Точное разделение времени, — считает Эйлер, — мы можем получить из равномерного движения; ведь мы можем геометрически разделить путь на части, а отсюда получится аналитическое разделение времени на равные или неравные части.

Отсюда ясно, что деление времени на части не является чисто умственной операцией, как обыкновенно утверждают те, которые помещают время только в нашем сознании, не отделяя понятия времени от самого времени.

В самом деле, если бы время представляло собой не что иное, как последовательность наступающих друг за другом явлений, и если бы вне нашего сознания не существовало никаких средств для измерения времени, то нам ничто не помешало бы при всяком движении считать равными те части времени, в течение которых проходятся равные пути, так как они кажутся следующими друг за другом через равные промежутки. Следовательно, мы могли бы с одинаковым основанием рассматривать любое движение как равномерное. Однако сама природа вещей достаточно убедительно свидетельствует, что равномерное движение существенно отличается от неравномерного; следовательно, равенство промежутков времени, на котором это основывается, представляет собой нечто большее, чем содержание наших понятий. В силу этого следует придти к выводу, что равенство времени имеет под собой определенное основание, находящееся вне нашего сознания, и, по-видимому, мы скорее познаем его извне — из наблюдения над равномерным движением».

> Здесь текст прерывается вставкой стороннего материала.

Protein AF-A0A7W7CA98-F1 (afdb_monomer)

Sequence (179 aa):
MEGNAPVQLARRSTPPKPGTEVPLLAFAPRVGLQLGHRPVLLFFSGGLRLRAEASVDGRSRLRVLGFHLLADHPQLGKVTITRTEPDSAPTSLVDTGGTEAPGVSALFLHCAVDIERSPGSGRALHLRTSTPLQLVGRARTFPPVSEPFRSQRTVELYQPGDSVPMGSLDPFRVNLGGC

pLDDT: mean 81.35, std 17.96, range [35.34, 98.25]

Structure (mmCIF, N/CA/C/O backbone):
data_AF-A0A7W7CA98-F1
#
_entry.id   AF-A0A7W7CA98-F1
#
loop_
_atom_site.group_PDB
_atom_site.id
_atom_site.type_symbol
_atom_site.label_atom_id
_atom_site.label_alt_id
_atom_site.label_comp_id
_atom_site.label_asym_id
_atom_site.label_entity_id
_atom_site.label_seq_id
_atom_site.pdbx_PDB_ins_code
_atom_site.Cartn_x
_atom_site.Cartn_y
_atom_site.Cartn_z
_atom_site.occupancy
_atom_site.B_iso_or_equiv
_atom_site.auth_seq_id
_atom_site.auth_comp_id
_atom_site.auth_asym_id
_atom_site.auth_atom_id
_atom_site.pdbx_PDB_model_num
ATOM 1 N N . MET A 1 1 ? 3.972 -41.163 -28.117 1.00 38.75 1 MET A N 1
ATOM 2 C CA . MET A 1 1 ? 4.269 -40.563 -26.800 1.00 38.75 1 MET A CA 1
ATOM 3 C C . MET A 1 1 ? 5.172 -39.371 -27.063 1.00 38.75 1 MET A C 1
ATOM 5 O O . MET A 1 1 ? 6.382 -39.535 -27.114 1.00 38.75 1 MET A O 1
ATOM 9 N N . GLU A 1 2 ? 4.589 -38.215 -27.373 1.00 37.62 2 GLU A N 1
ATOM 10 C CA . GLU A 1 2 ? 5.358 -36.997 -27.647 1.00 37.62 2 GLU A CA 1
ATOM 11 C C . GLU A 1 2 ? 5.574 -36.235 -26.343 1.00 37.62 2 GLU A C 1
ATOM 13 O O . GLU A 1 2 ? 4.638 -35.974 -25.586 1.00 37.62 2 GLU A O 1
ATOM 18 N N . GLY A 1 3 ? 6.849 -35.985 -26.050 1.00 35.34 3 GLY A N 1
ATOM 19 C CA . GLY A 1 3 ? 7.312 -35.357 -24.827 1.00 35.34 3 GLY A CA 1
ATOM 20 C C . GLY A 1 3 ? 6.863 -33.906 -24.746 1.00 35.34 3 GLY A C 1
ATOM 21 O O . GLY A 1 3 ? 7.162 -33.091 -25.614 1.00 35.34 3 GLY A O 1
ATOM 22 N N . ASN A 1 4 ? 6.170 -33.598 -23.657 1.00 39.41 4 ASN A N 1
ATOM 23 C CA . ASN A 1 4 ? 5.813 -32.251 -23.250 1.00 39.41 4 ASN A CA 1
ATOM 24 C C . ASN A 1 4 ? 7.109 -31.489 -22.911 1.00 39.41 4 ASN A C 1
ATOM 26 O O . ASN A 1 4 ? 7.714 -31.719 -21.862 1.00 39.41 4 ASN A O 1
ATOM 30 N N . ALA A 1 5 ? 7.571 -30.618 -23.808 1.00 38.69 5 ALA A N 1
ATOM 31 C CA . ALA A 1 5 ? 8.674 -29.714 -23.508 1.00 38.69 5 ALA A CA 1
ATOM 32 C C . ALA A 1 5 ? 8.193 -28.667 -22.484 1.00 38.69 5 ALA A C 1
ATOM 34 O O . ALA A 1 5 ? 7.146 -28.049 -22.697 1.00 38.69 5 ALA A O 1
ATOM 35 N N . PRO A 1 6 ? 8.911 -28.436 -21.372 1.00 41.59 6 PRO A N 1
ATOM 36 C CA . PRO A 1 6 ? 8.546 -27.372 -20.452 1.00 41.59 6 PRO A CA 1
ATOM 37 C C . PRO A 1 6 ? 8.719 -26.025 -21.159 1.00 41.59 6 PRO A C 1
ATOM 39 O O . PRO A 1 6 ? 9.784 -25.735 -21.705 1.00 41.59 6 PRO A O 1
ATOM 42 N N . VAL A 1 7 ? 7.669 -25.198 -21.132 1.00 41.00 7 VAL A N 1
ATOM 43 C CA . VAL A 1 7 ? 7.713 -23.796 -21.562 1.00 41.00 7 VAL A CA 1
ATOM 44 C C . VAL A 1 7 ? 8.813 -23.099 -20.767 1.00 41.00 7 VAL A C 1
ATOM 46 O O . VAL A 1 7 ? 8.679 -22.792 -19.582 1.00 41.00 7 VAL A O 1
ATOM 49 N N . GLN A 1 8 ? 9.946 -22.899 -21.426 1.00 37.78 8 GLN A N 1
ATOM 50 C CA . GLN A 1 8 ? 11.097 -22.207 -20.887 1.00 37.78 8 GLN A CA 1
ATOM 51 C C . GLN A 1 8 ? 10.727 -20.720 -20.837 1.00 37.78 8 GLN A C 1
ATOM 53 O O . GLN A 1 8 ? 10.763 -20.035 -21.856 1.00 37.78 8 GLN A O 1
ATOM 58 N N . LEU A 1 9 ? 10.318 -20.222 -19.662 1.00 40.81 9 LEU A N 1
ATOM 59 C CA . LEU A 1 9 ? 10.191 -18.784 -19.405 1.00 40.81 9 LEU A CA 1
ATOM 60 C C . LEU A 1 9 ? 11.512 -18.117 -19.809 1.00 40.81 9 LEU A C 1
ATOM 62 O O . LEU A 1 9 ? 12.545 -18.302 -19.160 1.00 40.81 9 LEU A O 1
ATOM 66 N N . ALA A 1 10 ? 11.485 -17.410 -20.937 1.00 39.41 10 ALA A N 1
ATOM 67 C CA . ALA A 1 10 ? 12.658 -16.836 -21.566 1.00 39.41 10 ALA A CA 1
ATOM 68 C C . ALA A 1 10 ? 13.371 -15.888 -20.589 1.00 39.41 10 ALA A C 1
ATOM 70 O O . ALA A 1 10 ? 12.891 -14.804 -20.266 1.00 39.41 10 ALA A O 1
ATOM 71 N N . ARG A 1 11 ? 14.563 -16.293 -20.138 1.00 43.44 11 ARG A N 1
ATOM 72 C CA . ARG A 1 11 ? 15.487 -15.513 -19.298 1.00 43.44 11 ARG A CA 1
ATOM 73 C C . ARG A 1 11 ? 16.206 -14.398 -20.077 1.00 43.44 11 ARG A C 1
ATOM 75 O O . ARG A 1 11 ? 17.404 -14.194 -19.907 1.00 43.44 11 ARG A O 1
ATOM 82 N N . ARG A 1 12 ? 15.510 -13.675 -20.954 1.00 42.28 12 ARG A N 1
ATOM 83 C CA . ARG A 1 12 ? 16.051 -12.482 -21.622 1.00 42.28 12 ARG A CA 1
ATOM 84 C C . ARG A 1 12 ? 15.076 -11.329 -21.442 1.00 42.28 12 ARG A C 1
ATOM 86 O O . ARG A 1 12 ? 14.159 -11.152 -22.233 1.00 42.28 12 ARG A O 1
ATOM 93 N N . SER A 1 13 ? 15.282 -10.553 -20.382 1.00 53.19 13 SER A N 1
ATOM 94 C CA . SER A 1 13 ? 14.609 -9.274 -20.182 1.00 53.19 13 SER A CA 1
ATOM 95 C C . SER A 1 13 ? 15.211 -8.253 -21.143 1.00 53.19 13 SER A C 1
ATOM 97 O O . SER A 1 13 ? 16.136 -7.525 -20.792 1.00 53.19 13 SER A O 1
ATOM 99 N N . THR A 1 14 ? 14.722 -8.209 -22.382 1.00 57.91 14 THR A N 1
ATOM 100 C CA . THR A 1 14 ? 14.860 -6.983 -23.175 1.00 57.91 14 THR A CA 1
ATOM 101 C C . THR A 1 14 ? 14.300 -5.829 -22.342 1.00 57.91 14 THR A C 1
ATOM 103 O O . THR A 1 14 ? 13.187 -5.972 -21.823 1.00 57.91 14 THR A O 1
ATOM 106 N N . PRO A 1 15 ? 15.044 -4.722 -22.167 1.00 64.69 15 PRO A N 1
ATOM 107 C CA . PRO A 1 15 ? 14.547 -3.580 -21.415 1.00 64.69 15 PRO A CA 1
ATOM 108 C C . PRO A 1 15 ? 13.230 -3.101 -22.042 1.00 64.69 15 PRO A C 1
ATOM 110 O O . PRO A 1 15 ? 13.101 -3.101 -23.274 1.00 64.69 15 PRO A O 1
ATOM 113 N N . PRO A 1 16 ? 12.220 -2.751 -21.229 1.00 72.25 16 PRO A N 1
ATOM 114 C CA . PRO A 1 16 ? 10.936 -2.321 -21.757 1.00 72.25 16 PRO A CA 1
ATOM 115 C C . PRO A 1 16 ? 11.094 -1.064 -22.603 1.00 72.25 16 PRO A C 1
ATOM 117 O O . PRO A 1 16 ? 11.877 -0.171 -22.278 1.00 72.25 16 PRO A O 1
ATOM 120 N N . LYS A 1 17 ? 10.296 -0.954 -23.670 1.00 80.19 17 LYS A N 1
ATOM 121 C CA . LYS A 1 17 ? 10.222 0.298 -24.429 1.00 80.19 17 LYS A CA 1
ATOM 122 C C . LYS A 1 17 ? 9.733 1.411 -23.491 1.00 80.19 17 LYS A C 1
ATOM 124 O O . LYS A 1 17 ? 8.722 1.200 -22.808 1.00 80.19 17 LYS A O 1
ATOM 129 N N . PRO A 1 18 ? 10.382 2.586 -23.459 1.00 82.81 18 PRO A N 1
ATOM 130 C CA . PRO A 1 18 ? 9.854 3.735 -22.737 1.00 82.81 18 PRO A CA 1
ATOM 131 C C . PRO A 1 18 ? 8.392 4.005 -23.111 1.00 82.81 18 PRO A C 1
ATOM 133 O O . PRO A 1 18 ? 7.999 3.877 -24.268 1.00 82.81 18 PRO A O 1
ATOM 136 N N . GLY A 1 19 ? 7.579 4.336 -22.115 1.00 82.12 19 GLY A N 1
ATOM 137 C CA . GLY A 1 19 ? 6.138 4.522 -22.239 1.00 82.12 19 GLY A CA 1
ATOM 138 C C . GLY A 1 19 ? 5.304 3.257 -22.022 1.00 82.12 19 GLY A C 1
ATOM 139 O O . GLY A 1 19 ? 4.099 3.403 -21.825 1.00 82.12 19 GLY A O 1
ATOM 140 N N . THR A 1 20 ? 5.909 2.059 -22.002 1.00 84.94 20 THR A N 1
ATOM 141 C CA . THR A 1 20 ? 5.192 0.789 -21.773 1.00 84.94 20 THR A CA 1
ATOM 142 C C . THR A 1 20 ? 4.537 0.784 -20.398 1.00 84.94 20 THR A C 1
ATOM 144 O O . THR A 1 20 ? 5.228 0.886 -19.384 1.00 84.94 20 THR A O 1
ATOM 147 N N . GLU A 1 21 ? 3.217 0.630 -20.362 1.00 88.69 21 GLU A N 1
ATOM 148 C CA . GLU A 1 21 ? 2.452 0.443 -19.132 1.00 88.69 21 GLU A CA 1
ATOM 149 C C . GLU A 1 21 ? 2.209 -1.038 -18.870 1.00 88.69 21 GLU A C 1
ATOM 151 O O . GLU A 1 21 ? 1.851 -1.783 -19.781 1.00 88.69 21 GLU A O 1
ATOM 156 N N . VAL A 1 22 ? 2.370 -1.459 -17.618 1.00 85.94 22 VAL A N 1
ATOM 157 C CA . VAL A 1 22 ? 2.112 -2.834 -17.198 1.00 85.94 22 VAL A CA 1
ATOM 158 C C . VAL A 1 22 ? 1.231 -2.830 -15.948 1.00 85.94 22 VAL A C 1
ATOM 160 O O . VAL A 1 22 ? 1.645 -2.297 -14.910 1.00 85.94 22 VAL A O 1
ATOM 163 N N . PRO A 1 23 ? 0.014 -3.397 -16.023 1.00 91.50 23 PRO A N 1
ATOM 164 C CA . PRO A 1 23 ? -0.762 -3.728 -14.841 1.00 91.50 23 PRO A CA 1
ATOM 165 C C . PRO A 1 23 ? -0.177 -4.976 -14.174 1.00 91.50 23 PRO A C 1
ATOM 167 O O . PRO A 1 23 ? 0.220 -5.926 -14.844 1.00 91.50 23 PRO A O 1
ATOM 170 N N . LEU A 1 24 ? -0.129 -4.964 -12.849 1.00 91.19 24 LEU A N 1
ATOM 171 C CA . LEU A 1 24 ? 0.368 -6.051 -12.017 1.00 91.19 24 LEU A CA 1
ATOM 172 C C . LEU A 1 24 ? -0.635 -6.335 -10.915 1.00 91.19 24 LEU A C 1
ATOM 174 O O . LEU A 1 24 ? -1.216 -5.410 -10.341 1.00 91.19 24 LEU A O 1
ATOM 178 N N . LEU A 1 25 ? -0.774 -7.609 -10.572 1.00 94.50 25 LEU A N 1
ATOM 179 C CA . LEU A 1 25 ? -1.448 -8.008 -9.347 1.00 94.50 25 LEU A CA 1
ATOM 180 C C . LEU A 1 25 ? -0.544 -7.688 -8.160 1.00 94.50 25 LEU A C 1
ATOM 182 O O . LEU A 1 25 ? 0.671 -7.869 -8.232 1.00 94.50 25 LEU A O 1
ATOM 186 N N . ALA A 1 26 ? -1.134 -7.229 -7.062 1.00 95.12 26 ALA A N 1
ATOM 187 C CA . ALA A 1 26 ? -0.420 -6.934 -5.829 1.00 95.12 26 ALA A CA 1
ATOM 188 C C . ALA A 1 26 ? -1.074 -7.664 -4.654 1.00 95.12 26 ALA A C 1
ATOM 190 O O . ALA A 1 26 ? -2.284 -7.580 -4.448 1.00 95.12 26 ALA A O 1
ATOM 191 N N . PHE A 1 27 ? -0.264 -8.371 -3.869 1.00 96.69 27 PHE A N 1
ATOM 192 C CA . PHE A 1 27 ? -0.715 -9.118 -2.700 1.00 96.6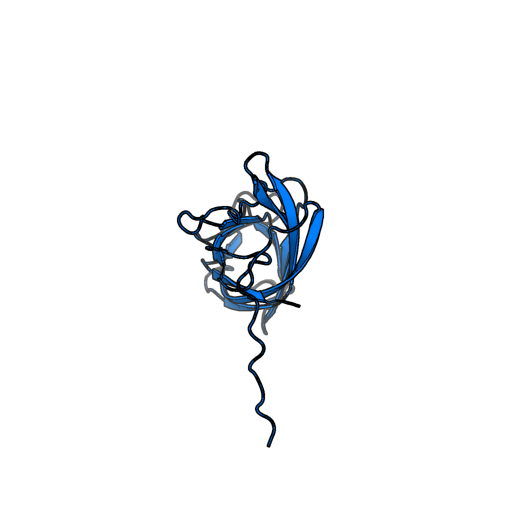9 27 PHE A CA 1
ATOM 193 C C . PHE A 1 27 ? 0.159 -8.808 -1.488 1.00 96.69 27 PHE A C 1
ATOM 195 O O . PHE A 1 27 ? 1.368 -9.051 -1.511 1.00 96.69 27 PHE A O 1
ATOM 202 N N . ALA A 1 28 ? -0.452 -8.312 -0.417 1.00 97.00 28 ALA A N 1
ATOM 203 C CA . ALA A 1 28 ? 0.233 -7.970 0.821 1.00 97.00 28 ALA A CA 1
ATOM 204 C C . ALA A 1 28 ? -0.384 -8.734 2.004 1.00 97.00 28 ALA A C 1
ATOM 206 O O . ALA A 1 28 ? -1.380 -8.296 2.585 1.00 97.00 28 ALA A O 1
ATOM 207 N N . PRO A 1 29 ? 0.166 -9.912 2.351 1.00 96.00 29 PRO A N 1
ATOM 208 C CA . PRO A 1 29 ? -0.330 -10.689 3.475 1.00 96.00 29 PRO A CA 1
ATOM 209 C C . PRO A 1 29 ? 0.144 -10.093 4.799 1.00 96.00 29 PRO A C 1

Ньютоновское представление о времени на протяжении более 200 лет оставалось незыблемым и оказало заметное влияние на развитие техники и естествознания. Теория относительности Эйнштейна поколебала в умах ряда исследователей идею абсолютного времени классической механики. Эйнштейн на основе анализа результатов экспериментов со световыми явлениями отказывается от существования эфира и ставит свет в особое положение, считая, что свет относительно любых движущихся тел имеет одну и ту же скорость. Постоянство скорости света в пустоте он возводит в закон, формулируя его следующим образом: «…закон постоянства скорости света в пустоте должен одновременно выполняться для движущихся относительно друг друга наблюдателей таким образом, что один и тот же луч света имеет одну и ту же скорость относительно всех этих наблюдателей». Этот закон становится важной основой для разработки специальной теории относительности. Однако сей закон подвергся критике уже с момента своего появления; недоумения по поводу этого закона публикуются и в настоящее время. Многих удивляет, почему скорость в природе ограничивается 300 тыс. км/с (скорость света в пустоте), когда астрономические наблюдения фиксируют движение небесных тел и со скоростями, в несколько раз превышающими эту скорость.

В специальной теории относительности Эйнштейн обосновывает новую кинематику, базирующуюся на принципе относительности пространства и времени. Принцип же относительности Галилея однозначно предопределяет абсолютность пространства и времени, сформулированные Ньютоном.

Великий французский математик, механик и философ-просветитель Жан Лерон Д’Аламбер (1717–1783) так же, как Ньютон и Эйлер, считал, что «время по своей природе течет равномерно».

При этом «нельзя сравнивать между собой две вещи различной природы, какими являются пространство и время, но можно сравнивать отношение частей времени с отношением частей пройденного [телом] пространства, — писал Д’Аламбер в книге «Динамика»…Совершенно очевидно, что никакое тело не может сообщать движение самому себе. Оно может быть выведено из состояния покоя только в результате действия какой-либо внешней причины». Причем «простейшим законом, которому может следовать тело в своем движении, будет закон равномерности…..Закон равномерности, присущий движению как таковому, дает нам одно из лучших оснований, на которое может опираться измерение времени при помощи равномерного движения. <…> При равномерном движении отношение промежутков времени равно отношению соответствующих частей пройденного пути. Таким образом, равномерное движение дает нам одновременно и средство сравнить отношение промежутков времени с таким отношением, которое наиболее доступно нашим чувствам, и средство осуществить это сравнение наиболее простым способом. Следовательно, в равномерном движении мы находим наиболее простую меру времени… Закон равномерности, т. е. равенство отношения между промежутками времени и отношения между пройденными путями, является свойством этого движения, взятого само по себе. Поэтому равномерное движение имеет наибольшее соответствие с длительностью, и вследствие этого оно наиболее пригодно служить мерой этой длительности, поскольку части последней следуют одна за другой также неизменно и равномерно. Напротив, всякий закон ускорения или замедления движения, так сказать, произволен и зависит от внешних обстоятельств. Неравномерное движение не может быть поэтому естественной мерой длительности».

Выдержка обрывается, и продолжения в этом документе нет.